The purpose of this essay is to use a systematic approach and write a holistic and analytical account concerning one aspect of care in a chosen individual who has complex needs. Before choosing a client it is important to understand what complex needs are. There is no commonly agreed definition, however both of the definitions below illustrate clearly what complex needs are. Stalker, et al (2003:1) suggest complex needs include “those with acute and chronic medical conditions, multiple and profound impairment and learning disabilities.
” Another definition provided by Tait and Genders (2002: xi) suggests that, “People with by virtue of their disability and additional physical, emotional or behaviour problems require a co-ordinated approach that meets their everyday needs. ” Therefore, with these definitions in mind I have chosen to focus upon the challenging behaviour(s) of a forty-five year old man who has a moderate learning difficulty and Down’s syndrome.
With due consideration of protecting the individual’s identity in accordance with the NMC ‘Code of Professional Conduct’ (2002) the name ‘Henry’ will be applied throughout this essay. Henry lives in a six bedded private home for adults with moderate learning disabilities. Previous to this Henry lived at home with his parents until his father died three years ago. After this Henry received counselling through his community nurse in order to help him go through the bereavement process.
No signs of grief have been identified since the counselling sessions finished two years ago. The manager of the home contacted Henry’s community nurse as she was unsure of the causes of Henry’s behaviour and how staff could manage it. Before considering the behaviour(s) Henry is displaying, it is useful to consider the importance of forming a therapeutic relationship in order to help Henry. A therapeutic relationship between a nurse and client compromises of intimacy, partnership, reciprocity, trust and respect.
The most important skill in this relationship is communication and this requires the nurse to overcome any barriers, which may stand in the way. Without it, it is virtually impossible to form a relationship with another person and gain the information required (Turnbull, 2004). Therefore, the initial interviews and one-to-one sessions for assessment purposes were carried out a few weeks after meeting Henry in order to develop a therapeutic relationship, such as the one that had developed with his Community Nurse. In order to identify his needs permission was sought from Henry.
Henry said he understood what we would be doing and said he had no problem with us talking to him and others involved in his care. The initial assessment using an unpublished assessment tool was then carried out by his Community Nurse (See appendix one). This assessment showed several behaviours that Henry was displaying on a daily basis such as hoarding, aggression, and self-exclusion. Huxley, et al, (2005) found that people with learning disabilities often present with a variety of behaviours considered to be challenging and rarely display one type of behaviour in isolation.
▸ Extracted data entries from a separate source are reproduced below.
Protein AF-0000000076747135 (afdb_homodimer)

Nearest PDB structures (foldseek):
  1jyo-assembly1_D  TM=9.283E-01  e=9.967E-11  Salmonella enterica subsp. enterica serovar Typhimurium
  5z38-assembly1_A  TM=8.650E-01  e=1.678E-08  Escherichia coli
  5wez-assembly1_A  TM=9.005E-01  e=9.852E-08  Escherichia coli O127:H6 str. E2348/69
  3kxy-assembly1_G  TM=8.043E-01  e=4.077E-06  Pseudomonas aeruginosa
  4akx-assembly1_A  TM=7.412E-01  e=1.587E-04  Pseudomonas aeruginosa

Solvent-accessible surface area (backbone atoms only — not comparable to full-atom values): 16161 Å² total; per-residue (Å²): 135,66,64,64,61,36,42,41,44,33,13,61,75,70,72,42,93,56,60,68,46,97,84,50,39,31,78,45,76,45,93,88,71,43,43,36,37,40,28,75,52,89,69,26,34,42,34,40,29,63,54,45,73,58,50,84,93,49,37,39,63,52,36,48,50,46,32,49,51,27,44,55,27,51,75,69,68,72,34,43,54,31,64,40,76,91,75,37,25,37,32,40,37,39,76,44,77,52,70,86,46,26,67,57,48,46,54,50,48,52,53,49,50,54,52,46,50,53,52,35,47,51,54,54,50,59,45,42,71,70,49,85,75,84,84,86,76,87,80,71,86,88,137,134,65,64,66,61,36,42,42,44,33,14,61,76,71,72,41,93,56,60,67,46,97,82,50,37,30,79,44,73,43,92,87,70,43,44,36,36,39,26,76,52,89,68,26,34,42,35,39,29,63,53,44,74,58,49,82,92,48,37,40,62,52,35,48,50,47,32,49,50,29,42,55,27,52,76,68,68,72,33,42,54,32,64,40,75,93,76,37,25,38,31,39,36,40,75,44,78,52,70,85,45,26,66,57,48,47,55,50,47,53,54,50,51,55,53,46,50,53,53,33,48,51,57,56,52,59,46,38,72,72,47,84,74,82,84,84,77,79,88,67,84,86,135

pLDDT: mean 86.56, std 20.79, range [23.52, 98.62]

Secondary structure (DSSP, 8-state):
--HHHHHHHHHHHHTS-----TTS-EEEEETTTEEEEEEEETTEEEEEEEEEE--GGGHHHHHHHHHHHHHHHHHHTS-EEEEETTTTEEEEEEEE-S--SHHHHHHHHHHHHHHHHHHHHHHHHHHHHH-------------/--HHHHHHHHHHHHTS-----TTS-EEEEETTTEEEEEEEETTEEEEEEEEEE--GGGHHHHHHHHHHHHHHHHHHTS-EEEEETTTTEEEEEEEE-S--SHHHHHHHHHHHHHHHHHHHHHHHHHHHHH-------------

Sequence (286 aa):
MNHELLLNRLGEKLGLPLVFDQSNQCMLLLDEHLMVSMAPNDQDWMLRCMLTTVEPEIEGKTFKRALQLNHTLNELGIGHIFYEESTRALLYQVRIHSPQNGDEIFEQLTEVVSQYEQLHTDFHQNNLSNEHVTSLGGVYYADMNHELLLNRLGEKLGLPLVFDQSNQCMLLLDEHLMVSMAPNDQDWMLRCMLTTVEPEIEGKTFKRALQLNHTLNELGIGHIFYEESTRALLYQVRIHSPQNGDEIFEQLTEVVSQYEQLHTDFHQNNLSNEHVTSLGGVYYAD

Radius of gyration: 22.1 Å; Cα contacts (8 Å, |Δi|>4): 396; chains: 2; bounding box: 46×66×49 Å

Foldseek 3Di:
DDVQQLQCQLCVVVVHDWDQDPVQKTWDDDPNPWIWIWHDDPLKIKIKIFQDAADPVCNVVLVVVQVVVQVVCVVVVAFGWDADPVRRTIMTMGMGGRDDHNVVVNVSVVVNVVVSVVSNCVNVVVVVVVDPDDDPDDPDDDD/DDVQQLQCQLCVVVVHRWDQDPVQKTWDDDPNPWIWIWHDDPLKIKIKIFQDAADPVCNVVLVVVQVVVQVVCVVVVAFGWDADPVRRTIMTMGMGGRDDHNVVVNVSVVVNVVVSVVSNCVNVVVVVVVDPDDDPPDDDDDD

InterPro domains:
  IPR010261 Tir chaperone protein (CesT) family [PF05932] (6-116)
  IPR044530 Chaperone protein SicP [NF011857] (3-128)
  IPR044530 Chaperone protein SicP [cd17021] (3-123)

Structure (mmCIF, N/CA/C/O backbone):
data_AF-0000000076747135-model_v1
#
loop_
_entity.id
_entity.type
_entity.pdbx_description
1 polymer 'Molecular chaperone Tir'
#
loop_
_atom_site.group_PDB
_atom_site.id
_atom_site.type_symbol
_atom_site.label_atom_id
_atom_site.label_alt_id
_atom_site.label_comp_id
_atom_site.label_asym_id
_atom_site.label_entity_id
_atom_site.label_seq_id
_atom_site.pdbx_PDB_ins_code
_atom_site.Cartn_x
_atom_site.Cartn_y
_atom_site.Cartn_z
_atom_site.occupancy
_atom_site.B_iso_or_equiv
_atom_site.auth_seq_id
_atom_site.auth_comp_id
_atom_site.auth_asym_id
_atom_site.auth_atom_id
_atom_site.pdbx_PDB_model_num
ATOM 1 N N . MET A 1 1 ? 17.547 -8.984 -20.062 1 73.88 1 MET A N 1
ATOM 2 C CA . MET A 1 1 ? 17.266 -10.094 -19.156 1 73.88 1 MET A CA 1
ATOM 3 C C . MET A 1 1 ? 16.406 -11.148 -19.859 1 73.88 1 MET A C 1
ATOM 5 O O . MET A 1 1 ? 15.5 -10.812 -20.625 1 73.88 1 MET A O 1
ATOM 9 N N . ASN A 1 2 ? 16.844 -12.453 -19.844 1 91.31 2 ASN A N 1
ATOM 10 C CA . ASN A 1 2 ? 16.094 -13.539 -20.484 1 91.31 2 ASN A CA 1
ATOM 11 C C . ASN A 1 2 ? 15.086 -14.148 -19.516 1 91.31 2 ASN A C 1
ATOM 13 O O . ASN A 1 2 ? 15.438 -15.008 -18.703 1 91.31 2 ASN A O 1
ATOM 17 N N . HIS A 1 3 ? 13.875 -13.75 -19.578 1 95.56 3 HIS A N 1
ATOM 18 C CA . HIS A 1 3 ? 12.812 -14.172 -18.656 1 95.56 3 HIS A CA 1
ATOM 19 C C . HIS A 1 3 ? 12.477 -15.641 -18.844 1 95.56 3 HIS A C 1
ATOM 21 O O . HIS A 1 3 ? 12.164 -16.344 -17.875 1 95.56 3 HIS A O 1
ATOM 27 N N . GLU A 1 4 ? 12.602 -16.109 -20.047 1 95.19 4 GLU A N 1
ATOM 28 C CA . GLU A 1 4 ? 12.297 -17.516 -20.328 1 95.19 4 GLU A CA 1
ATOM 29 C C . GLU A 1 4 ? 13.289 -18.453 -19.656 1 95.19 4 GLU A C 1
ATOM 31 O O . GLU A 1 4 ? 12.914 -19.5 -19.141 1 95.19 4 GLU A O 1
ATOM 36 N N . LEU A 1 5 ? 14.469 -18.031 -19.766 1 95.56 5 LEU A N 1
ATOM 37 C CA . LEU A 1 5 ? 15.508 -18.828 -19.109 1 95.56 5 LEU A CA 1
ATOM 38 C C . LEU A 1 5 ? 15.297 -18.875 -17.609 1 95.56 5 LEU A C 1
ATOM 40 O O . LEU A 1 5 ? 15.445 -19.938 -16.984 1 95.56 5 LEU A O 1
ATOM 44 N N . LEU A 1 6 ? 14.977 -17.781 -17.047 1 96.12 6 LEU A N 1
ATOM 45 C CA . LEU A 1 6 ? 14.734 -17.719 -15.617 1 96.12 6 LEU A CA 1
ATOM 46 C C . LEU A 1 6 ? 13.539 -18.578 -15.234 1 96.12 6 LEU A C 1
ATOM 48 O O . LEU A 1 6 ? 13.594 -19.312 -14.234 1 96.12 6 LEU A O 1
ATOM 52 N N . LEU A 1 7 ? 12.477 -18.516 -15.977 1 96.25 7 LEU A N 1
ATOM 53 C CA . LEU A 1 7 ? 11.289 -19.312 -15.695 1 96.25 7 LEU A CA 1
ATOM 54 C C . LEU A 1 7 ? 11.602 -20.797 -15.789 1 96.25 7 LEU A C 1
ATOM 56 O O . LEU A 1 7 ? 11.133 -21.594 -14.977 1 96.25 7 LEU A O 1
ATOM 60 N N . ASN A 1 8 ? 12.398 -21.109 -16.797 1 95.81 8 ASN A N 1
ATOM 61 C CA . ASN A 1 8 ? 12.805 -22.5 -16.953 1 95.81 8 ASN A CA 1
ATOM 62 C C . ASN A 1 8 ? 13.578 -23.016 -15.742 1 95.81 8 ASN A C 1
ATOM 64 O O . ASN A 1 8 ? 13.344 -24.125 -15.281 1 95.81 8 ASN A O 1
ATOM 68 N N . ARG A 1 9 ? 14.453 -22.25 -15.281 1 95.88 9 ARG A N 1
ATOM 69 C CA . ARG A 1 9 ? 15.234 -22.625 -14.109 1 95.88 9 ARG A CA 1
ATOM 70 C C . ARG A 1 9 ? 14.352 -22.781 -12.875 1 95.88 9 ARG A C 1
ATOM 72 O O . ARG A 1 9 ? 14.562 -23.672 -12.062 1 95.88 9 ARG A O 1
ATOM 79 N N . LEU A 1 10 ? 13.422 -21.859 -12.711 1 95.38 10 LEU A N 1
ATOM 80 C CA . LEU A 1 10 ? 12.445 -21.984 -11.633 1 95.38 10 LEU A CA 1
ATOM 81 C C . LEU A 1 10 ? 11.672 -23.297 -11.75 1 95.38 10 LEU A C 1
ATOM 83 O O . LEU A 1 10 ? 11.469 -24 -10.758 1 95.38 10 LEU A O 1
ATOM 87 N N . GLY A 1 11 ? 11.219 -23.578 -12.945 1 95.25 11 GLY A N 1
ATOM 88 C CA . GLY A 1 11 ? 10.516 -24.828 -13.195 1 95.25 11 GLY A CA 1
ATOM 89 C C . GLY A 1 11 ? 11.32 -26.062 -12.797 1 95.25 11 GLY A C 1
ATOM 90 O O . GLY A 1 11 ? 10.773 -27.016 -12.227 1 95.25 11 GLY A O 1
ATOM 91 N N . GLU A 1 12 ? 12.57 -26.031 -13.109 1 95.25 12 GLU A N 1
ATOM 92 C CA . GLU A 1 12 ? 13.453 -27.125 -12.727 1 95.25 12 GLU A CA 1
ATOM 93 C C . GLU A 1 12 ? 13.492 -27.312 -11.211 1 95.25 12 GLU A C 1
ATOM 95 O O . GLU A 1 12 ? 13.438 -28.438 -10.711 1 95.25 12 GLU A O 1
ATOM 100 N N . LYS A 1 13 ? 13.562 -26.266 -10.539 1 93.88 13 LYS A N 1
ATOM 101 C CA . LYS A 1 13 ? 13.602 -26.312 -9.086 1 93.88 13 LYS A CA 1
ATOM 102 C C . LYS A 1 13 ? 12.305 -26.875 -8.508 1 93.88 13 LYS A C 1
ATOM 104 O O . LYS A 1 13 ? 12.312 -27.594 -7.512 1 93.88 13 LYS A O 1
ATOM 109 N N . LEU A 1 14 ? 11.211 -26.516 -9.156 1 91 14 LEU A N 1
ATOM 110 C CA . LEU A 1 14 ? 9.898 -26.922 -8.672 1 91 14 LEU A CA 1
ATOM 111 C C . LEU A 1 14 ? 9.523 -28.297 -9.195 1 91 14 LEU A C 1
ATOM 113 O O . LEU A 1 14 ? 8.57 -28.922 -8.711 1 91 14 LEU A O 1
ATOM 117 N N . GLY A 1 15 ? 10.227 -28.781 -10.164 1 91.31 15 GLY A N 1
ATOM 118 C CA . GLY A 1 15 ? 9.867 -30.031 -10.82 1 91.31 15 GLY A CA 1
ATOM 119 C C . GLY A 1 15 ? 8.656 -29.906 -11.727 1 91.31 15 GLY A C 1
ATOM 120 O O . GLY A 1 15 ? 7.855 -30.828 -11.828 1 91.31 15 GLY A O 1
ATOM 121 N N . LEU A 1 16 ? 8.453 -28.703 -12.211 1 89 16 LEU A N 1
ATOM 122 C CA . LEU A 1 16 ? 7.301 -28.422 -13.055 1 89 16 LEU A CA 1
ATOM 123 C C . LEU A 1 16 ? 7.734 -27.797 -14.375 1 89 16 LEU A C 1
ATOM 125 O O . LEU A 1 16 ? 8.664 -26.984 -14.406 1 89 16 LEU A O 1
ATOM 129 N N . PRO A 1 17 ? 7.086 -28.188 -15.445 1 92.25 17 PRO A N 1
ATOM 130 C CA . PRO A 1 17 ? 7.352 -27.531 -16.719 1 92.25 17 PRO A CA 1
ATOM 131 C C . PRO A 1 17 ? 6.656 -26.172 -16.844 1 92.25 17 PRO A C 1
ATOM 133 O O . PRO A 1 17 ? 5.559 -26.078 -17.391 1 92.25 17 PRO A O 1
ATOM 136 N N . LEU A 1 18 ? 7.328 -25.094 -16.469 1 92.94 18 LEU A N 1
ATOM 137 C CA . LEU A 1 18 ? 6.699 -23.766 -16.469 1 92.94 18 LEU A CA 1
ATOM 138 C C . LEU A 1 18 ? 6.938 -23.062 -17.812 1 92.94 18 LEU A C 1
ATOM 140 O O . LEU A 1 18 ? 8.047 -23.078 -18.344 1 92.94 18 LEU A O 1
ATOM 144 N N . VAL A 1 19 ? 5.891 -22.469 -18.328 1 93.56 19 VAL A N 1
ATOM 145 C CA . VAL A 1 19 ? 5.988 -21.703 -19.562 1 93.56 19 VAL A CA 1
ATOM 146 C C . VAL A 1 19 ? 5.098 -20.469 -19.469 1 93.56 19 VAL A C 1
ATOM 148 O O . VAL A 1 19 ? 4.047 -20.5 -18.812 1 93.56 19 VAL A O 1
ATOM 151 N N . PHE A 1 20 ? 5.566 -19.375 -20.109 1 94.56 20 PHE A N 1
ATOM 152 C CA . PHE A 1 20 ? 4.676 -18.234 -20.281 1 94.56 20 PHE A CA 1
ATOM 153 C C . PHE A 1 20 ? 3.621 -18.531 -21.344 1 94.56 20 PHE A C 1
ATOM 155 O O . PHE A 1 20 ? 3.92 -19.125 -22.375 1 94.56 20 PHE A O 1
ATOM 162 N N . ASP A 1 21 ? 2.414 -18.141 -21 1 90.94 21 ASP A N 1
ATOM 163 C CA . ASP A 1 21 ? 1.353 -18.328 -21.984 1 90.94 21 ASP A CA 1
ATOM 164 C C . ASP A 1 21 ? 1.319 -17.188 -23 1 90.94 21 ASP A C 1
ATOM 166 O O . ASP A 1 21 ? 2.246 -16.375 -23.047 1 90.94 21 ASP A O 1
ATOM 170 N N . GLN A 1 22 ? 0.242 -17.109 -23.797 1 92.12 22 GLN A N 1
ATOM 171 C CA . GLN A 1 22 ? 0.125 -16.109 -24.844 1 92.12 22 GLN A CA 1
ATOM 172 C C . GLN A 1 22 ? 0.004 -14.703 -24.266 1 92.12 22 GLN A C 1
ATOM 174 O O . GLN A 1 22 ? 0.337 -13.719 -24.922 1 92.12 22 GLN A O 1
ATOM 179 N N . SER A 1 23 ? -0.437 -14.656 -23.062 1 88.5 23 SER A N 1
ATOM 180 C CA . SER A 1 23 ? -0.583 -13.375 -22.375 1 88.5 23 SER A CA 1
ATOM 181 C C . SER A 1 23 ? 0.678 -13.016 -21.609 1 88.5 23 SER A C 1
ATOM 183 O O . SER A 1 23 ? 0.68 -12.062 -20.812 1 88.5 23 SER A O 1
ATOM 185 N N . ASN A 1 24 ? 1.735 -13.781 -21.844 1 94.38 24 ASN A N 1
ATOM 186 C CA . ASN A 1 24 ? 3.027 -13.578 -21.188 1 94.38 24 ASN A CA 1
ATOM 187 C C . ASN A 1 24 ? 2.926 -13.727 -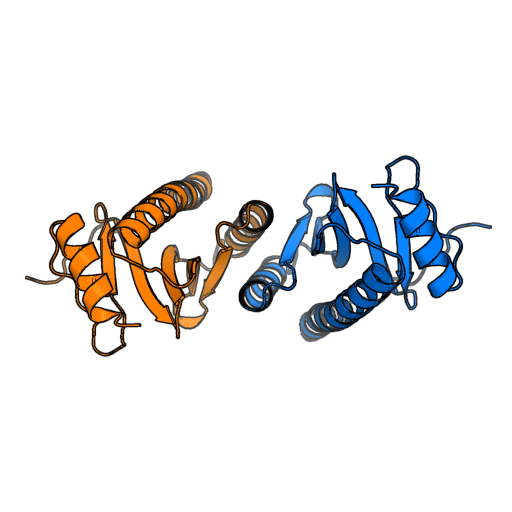19.672 1 94.38 24 ASN A C 1
ATOM 189 O O . ASN A 1 24 ? 3.488 -12.922 -18.922 1 94.38 24 ASN A O 1
ATOM 193 N N . GLN A 1 25 ? 2.08 -14.648 -19.203 1 93 25 GLN A N 1
ATOM 194 C CA . GLN A 1 25 ? 1.906 -14.984 -17.797 1 93 25 GLN A CA 1
ATOM 195 C C . GLN A 1 25 ? 2.078 -16.484 -17.562 1 93 25 GLN A C 1
ATOM 197 O O . GLN A 1 25 ? 1.832 -17.297 -18.469 1 93 25 GLN A O 1
ATOM 202 N N . CYS A 1 26 ? 2.58 -16.828 -16.391 1 95.69 26 CYS A N 1
ATOM 203 C CA . CYS A 1 26 ? 2.633 -18.219 -15.922 1 95.69 26 CYS A CA 1
ATOM 204 C C . CYS A 1 26 ? 1.798 -18.391 -14.656 1 95.69 26 CYS A C 1
ATOM 206 O O . CYS A 1 26 ? 1.944 -17.641 -13.695 1 95.69 26 CYS A 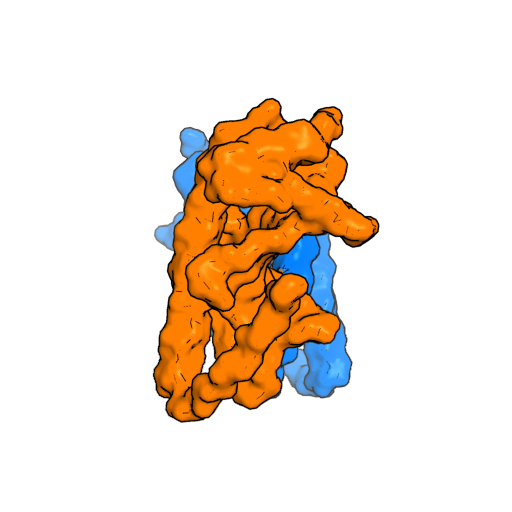O 1
ATOM 208 N N . MET A 1 27 ? 0.932 -19.391 -14.688 1 92.69 27 MET A N 1
ATOM 209 C CA . MET A 1 27 ? 0.049 -19.641 -13.547 1 92.69 27 MET A CA 1
ATOM 210 C C . MET A 1 27 ? 0.458 -20.922 -12.82 1 92.69 27 MET A C 1
ATOM 212 O O . MET A 1 27 ? 0.691 -21.953 -13.445 1 92.69 27 MET A O 1
ATOM 216 N N . LEU A 1 28 ? 0.624 -20.766 -11.531 1 91.12 28 LEU A N 1
ATOM 217 C CA . LEU A 1 28 ? 0.926 -21.891 -10.656 1 91.12 28 LEU A CA 1
ATOM 218 C C . LEU A 1 28 ? -0.225 -22.156 -9.688 1 91.12 28 LEU A C 1
ATOM 220 O O . LEU A 1 28 ? -0.755 -21.219 -9.086 1 91.12 28 LEU A O 1
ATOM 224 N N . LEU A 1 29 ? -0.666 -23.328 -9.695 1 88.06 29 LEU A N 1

Emerson (2001:1) identified challenging behaviour as “Culturally abnormal behaviour(s) of such intensity, frequency or duration that the physical safety of the person or others is likely to be put in jeopardy, or behaviour which is likely to limit the use of, or result in the person being denied access to ordinary community facilities. ” Furthermore, McGill (2001:1) suggests that some challenging behaviour are “behaviours which do not have serious consequences but are disruptive, stressful or upsetting and has an impact on the person’s or other people’s quality of life,” such as the behaviours identified by Henry’s carers.
Before using further assessment tools it was suggested by the community nurse that Henry received a health check to eliminate any possible contributions to his behaviour. This was supported by Cohen, et al, (2002) who suggests that when evaluating behavioural concerns in Down’s syndrome, it is important to determine whether there are acute or chronic health problems impacting on the behaviour. Also when evaluating compliance issues, it is important that speech and language ability, hearing, vision and general cognitive development are assessed.
If health issues are not picked up such as a hearing loss then the interventions put in place to help Henry may not be successful as he wouldn’t understand staff are saying to him. The G. P. found no health concerns that could be impacting Henry’s behaviour and so mental health issues also were considered. This was because Henry was now in his stage of life where Alzheimer’s has been found to be more common in people with Down’s syndrome than the general population (Davidson, et al, 2003 & Bouras, et al, 2000:44).
Behaviours such as losing his temper and obsessional behaviour may be indicators of the onset of this condition (McKenzie, et al, 2002 & Huxley, et al 2005). However, following an assessment from the consultant it was found that we could dismiss this as an explanation for Henry’s behaviours as the consultant found that these behaviours were not related to Alzheimer’s. A major concern was that the hoarding Henry was carrying out showed strong traits, which were comparable with obsessive-compulsive disorder (O. C. D). O. C. D behaviours are often reported in adults with Down’s syndrome (Cohen, et al, 2002).